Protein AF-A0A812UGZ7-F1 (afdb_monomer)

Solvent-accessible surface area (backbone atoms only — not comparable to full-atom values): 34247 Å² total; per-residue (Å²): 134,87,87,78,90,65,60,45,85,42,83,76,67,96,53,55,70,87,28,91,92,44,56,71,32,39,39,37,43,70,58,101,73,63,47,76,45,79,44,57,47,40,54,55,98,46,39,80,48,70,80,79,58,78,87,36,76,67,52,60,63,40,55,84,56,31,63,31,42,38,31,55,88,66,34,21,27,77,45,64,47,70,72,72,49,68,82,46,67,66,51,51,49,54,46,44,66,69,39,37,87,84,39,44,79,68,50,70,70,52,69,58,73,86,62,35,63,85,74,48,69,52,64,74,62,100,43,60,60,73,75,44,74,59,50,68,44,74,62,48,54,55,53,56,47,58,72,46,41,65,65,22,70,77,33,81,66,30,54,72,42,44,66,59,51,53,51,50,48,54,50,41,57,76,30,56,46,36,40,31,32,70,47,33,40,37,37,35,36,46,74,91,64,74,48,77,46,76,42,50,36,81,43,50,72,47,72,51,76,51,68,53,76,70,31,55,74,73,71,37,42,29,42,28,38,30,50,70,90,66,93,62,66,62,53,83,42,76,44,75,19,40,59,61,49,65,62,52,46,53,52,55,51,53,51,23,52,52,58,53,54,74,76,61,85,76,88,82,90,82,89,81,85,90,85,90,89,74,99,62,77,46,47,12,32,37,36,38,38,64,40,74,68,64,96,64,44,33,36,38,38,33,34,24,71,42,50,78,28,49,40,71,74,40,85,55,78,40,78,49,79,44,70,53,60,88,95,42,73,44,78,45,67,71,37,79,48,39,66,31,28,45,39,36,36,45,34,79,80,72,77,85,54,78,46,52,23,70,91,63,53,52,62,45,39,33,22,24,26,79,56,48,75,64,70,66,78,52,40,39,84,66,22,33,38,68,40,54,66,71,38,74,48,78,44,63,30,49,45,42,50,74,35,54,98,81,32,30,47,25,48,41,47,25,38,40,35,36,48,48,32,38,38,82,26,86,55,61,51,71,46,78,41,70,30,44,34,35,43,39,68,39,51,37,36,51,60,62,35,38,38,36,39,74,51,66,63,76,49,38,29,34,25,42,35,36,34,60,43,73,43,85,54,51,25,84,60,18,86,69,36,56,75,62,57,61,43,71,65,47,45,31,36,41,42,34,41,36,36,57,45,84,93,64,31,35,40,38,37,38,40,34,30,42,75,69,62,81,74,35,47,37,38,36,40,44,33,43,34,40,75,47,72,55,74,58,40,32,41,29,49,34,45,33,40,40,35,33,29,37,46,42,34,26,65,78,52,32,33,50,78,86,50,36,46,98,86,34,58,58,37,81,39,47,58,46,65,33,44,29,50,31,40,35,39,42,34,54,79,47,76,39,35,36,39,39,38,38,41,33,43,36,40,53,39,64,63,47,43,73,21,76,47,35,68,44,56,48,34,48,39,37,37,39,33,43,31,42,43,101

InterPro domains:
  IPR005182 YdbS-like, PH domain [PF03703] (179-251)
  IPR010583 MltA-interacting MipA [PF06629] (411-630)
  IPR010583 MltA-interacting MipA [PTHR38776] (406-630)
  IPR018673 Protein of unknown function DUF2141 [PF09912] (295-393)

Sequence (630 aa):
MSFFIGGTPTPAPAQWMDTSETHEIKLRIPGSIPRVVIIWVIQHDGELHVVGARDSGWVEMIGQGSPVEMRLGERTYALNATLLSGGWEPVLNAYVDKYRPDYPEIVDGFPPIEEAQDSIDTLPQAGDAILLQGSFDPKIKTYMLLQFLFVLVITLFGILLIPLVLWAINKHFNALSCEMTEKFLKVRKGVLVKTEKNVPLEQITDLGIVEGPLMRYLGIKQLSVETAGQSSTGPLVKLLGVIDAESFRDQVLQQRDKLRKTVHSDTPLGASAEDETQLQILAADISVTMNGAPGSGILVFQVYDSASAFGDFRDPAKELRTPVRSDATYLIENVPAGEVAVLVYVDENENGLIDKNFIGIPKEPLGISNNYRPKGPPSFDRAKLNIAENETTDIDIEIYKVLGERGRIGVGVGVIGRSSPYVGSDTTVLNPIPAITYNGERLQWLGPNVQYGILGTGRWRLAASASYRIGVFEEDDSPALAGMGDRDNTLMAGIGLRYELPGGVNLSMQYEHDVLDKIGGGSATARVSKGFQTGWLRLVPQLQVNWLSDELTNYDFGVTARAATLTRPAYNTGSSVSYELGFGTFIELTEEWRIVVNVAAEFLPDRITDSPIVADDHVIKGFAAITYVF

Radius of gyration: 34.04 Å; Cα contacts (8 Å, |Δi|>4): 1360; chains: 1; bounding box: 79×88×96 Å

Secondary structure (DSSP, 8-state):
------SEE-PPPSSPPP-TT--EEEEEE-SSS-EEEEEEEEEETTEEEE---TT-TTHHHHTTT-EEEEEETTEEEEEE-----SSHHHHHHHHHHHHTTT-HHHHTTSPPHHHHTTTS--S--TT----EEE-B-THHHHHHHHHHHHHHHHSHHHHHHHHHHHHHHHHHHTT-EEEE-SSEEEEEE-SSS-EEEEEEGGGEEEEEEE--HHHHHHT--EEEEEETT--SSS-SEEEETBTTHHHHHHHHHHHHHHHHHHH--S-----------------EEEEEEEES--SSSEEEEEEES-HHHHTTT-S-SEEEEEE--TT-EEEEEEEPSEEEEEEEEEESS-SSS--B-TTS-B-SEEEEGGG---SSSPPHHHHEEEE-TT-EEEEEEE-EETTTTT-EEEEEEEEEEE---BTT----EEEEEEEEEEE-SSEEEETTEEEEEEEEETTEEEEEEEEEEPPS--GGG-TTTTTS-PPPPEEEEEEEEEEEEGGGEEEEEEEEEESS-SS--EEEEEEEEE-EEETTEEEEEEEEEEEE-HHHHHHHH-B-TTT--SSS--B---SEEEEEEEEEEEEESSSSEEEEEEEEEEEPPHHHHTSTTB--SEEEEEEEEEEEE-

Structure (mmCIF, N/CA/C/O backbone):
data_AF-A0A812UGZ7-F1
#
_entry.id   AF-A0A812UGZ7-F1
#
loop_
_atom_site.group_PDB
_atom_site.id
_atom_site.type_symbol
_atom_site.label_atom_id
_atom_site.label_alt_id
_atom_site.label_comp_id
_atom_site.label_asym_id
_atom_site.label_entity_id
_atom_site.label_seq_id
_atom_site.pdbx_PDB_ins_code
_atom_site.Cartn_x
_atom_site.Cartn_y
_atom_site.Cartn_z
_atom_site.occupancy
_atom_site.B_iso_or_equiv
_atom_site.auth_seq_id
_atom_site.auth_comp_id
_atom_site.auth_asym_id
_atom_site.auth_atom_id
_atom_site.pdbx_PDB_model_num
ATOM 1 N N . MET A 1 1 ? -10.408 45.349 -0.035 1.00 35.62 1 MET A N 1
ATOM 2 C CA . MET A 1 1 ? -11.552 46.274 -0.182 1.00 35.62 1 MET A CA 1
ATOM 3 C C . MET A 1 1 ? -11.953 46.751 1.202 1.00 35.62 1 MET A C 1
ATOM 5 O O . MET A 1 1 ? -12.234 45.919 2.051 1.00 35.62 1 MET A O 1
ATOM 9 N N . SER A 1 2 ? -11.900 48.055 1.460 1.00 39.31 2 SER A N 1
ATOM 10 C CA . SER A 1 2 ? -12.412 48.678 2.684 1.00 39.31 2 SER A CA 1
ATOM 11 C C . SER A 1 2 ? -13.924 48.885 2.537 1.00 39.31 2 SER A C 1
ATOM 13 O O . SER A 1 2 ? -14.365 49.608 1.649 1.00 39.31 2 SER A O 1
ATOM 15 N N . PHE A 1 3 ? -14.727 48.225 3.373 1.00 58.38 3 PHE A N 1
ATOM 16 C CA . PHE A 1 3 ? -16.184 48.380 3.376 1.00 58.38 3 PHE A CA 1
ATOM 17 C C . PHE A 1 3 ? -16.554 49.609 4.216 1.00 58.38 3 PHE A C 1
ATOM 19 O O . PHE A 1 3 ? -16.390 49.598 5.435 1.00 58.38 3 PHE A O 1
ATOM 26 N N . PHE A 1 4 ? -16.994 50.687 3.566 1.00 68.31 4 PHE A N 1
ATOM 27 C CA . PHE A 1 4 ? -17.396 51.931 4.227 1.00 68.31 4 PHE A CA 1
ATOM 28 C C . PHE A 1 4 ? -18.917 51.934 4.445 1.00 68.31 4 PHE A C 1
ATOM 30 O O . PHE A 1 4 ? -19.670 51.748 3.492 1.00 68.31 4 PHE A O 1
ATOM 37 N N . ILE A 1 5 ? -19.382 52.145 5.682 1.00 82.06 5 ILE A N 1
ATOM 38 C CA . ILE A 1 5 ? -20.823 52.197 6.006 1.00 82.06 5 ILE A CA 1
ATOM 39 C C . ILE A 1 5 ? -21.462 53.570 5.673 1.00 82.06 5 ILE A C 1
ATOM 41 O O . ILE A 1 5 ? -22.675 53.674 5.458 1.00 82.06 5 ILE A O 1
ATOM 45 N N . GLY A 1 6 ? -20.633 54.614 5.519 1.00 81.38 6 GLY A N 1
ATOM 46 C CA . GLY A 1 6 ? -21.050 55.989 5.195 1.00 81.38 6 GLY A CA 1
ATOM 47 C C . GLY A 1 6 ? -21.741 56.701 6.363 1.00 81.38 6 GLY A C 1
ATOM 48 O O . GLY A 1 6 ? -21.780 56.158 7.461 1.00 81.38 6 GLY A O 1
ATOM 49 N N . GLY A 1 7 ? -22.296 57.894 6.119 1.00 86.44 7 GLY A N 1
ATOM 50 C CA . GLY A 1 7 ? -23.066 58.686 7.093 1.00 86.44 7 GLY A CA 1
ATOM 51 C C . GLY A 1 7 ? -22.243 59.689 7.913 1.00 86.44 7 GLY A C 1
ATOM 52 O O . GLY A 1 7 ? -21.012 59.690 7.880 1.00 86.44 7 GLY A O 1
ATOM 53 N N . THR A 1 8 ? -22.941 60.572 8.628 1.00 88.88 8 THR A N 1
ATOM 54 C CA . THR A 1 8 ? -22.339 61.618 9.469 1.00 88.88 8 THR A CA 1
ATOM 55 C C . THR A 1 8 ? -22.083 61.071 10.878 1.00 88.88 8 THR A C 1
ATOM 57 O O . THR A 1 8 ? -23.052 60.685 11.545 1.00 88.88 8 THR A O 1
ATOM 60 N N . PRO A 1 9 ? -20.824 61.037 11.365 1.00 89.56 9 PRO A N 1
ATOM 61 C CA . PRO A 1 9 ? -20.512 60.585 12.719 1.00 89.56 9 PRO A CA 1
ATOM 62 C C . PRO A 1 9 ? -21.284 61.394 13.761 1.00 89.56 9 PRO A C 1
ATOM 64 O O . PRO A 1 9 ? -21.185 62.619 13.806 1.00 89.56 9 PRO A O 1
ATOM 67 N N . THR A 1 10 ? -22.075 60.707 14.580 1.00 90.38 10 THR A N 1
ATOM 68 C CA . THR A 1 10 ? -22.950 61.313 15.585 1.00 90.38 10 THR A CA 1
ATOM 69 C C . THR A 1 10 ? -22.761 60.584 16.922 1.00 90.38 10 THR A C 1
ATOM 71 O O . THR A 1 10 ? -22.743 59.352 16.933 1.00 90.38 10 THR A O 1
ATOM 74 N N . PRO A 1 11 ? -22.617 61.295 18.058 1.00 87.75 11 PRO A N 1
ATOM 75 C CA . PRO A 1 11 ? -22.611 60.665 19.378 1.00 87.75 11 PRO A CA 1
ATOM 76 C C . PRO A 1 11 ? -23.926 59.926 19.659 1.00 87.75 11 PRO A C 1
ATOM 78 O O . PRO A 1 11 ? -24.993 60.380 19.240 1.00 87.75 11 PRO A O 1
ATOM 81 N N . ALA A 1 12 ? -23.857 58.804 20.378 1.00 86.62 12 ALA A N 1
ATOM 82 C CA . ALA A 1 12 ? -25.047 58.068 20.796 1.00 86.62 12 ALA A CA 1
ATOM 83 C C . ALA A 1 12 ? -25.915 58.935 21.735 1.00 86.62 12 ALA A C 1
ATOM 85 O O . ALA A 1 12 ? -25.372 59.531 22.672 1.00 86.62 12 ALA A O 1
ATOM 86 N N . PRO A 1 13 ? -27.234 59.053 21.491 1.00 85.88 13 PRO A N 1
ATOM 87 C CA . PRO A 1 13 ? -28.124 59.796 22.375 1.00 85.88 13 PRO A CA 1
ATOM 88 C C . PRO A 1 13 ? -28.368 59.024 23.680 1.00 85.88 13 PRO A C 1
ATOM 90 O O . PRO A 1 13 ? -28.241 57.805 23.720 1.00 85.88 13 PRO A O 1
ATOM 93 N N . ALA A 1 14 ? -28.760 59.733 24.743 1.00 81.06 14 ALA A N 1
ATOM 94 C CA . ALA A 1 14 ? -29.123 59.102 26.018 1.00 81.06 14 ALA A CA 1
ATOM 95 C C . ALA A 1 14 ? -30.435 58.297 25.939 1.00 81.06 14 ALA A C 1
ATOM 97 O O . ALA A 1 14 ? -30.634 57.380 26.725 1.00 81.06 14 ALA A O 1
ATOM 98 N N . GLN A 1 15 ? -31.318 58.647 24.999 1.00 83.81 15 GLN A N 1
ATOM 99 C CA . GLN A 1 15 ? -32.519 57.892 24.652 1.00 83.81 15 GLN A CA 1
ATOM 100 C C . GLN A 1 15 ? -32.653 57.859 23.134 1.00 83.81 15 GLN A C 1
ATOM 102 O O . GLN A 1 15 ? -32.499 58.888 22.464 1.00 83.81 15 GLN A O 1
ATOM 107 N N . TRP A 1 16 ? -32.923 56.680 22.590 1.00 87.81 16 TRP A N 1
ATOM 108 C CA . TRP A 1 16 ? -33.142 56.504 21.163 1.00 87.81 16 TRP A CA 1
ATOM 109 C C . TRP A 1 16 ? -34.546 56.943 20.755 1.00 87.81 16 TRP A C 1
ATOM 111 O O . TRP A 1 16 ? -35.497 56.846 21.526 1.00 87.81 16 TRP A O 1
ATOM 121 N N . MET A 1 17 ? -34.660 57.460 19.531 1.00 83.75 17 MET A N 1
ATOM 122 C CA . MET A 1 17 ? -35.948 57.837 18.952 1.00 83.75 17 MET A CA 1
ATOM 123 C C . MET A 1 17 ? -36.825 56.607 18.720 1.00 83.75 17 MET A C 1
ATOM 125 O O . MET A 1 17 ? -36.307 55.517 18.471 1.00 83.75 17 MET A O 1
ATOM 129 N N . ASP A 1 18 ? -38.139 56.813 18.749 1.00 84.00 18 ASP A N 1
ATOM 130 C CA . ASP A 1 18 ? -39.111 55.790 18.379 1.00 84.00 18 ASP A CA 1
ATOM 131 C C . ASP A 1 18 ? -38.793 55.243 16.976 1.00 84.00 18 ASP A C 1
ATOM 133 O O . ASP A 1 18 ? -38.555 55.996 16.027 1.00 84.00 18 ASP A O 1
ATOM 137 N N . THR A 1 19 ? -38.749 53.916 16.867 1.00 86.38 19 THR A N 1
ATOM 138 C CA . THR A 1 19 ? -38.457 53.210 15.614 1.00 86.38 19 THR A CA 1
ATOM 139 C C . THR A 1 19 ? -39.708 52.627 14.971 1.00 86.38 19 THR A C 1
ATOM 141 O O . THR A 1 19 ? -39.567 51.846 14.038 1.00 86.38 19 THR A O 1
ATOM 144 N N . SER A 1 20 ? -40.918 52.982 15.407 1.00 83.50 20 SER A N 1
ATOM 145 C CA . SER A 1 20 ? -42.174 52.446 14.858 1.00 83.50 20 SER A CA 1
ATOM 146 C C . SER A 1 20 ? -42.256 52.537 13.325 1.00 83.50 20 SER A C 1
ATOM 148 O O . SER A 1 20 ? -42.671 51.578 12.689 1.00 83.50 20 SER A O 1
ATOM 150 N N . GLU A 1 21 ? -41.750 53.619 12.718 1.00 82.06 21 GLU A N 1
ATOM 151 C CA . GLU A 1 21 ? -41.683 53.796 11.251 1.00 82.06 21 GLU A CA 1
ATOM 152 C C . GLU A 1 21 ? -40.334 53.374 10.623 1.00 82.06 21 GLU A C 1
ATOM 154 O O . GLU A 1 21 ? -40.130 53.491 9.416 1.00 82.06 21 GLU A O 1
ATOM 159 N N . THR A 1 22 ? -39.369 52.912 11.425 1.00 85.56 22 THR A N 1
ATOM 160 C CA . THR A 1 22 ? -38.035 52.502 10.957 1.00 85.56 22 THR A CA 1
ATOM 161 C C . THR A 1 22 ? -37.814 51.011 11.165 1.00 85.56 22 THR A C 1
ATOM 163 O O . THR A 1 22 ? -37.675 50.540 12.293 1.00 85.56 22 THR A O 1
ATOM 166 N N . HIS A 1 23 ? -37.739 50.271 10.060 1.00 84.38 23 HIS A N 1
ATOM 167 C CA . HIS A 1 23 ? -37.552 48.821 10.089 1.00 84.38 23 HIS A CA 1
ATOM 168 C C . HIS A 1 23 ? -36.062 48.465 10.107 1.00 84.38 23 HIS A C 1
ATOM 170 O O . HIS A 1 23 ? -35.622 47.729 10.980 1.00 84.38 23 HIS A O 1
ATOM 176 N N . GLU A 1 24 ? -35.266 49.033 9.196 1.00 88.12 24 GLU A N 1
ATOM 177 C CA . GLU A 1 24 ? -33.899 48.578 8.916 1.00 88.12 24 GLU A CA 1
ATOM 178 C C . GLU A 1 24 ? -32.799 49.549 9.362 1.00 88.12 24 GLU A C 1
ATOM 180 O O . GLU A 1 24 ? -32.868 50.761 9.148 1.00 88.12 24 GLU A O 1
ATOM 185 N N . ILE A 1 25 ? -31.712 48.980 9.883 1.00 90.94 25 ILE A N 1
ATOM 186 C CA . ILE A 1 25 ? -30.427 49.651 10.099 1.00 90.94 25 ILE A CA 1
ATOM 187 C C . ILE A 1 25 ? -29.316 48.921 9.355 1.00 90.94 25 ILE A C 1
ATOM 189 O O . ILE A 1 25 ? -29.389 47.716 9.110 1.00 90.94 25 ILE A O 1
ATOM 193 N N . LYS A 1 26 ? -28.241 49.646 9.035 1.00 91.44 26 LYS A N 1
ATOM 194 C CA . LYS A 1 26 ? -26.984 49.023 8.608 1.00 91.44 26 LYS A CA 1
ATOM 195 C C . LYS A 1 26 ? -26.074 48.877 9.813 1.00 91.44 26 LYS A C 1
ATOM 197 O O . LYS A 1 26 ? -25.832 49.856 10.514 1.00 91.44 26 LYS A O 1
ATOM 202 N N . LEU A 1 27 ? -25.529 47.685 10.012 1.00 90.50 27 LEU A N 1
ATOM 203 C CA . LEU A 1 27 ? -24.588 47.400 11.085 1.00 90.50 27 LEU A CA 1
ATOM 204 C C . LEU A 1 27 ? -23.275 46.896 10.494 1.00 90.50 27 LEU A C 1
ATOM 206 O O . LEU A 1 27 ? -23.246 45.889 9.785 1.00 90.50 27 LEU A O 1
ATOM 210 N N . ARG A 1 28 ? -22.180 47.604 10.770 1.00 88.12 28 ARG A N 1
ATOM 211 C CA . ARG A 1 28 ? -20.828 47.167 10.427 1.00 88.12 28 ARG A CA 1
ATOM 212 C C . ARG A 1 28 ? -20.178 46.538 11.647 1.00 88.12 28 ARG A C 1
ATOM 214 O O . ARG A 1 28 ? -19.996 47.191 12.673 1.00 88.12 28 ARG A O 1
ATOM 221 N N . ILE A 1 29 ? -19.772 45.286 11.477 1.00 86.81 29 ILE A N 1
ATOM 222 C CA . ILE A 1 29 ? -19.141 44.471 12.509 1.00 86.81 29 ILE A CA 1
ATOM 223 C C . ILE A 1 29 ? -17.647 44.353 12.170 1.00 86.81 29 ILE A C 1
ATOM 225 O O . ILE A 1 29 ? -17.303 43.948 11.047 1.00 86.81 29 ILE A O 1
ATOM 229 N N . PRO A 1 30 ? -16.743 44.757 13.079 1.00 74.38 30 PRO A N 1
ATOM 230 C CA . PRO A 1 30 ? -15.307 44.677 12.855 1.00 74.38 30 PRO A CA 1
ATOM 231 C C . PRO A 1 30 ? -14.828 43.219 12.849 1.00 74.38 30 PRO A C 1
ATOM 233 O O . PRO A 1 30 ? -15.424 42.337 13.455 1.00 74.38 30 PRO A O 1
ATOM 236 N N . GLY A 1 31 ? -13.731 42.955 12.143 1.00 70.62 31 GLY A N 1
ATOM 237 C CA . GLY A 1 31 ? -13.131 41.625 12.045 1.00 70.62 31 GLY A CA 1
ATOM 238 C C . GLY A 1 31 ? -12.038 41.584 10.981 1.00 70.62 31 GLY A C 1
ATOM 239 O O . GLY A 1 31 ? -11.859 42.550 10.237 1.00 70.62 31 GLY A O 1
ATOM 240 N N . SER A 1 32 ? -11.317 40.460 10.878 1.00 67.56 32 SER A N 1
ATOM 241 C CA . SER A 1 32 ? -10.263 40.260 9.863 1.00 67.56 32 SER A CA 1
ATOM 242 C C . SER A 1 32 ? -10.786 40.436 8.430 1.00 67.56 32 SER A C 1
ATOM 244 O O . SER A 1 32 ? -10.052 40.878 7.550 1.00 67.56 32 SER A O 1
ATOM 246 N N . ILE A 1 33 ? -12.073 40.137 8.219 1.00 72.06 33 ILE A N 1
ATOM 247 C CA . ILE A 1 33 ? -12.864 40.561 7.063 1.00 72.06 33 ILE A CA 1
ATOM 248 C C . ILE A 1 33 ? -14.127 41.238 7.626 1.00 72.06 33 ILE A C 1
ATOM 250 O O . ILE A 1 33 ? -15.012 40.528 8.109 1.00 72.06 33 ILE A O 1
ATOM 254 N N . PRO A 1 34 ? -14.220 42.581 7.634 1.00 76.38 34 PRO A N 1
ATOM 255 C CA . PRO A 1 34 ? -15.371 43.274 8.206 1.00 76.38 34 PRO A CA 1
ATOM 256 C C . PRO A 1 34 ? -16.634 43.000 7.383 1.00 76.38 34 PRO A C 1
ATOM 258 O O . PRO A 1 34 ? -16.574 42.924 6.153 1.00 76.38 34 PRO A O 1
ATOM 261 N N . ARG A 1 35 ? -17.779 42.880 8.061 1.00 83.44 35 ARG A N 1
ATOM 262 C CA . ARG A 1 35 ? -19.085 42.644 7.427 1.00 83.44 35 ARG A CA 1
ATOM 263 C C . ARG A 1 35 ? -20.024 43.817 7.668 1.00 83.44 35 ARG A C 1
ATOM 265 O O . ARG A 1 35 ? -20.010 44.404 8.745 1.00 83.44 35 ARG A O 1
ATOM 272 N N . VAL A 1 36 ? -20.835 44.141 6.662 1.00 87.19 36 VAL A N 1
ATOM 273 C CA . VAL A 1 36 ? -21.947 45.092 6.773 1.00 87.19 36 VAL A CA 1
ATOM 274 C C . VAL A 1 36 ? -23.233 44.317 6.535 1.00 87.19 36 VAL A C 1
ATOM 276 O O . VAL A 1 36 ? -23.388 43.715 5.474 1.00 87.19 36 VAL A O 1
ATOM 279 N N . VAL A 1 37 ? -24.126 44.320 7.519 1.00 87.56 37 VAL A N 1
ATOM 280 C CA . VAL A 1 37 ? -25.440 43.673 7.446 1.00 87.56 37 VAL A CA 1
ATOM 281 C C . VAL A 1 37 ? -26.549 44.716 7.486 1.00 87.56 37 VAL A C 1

Your objective:
Taking the lines above, repeat exactly those from the line that contains "ATOM 131 C C" through the line that contains "ATOM 154 O O", and both of those lines as well. Include nothing else.

Result for this exercise:
ATOM 131 C C . ASP A 1 18 ? -38.793 55.243 16.976 1.00 84.00 18 ASP A C 1
ATOM 133 O O . ASP A 1 18 ? -38.555 55.996 16.027 1.00 84.00 18 ASP A O 1
ATOM 137 N N . THR A 1 19 ? -38.749 53.916 16.867 1.00 86.38 19 THR A N 1
ATOM 138 C CA . THR A 1 19 ? -38.457 53.210 15.614 1.00 86.38 19 THR A CA 1
ATOM 139 C C . THR A 1 19 ? -39.708 52.627 14.971 1.00 86.38 19 THR A C 1
ATOM 141 O O . THR A 1 19 ? -39.567 51.846 14.038 1.00 86.38 19 THR A O 1
ATOM 144 N N . SER A 1 20 ? -40.918 52.982 15.407 1.00 83.50 20 SER A N 1
ATOM 145 C CA . SER A 1 20 ? -42.174 52.446 14.858 1.00 83.50 20 SER A CA 1
ATOM 146 C C . SER A 1 20 ? -42.256 52.537 13.325 1.00 83.50 20 SER A C 1
ATOM 148 O O . SER A 1 20 ? -42.671 51.578 12.689 1.00 83.50 20 SER A O 1
ATOM 150 N N . GLU A 1 21 ? -41.750 53.619 12.718 1.00 82.06 21 GLU A N 1
ATOM 151 C CA . GLU A 1 21 ? -41.683 53.796 11.251 1.00 82.06 21 GLU A CA 1
ATOM 152 C C . GLU A 1 21 ? -40.334 53.374 10.623 1.00 82.06 21 GLU A C 1
ATOM 154 O O . GLU A 1 21 ? -40.130 53.491 9.416 1.00 82.06 21 GLU A O 1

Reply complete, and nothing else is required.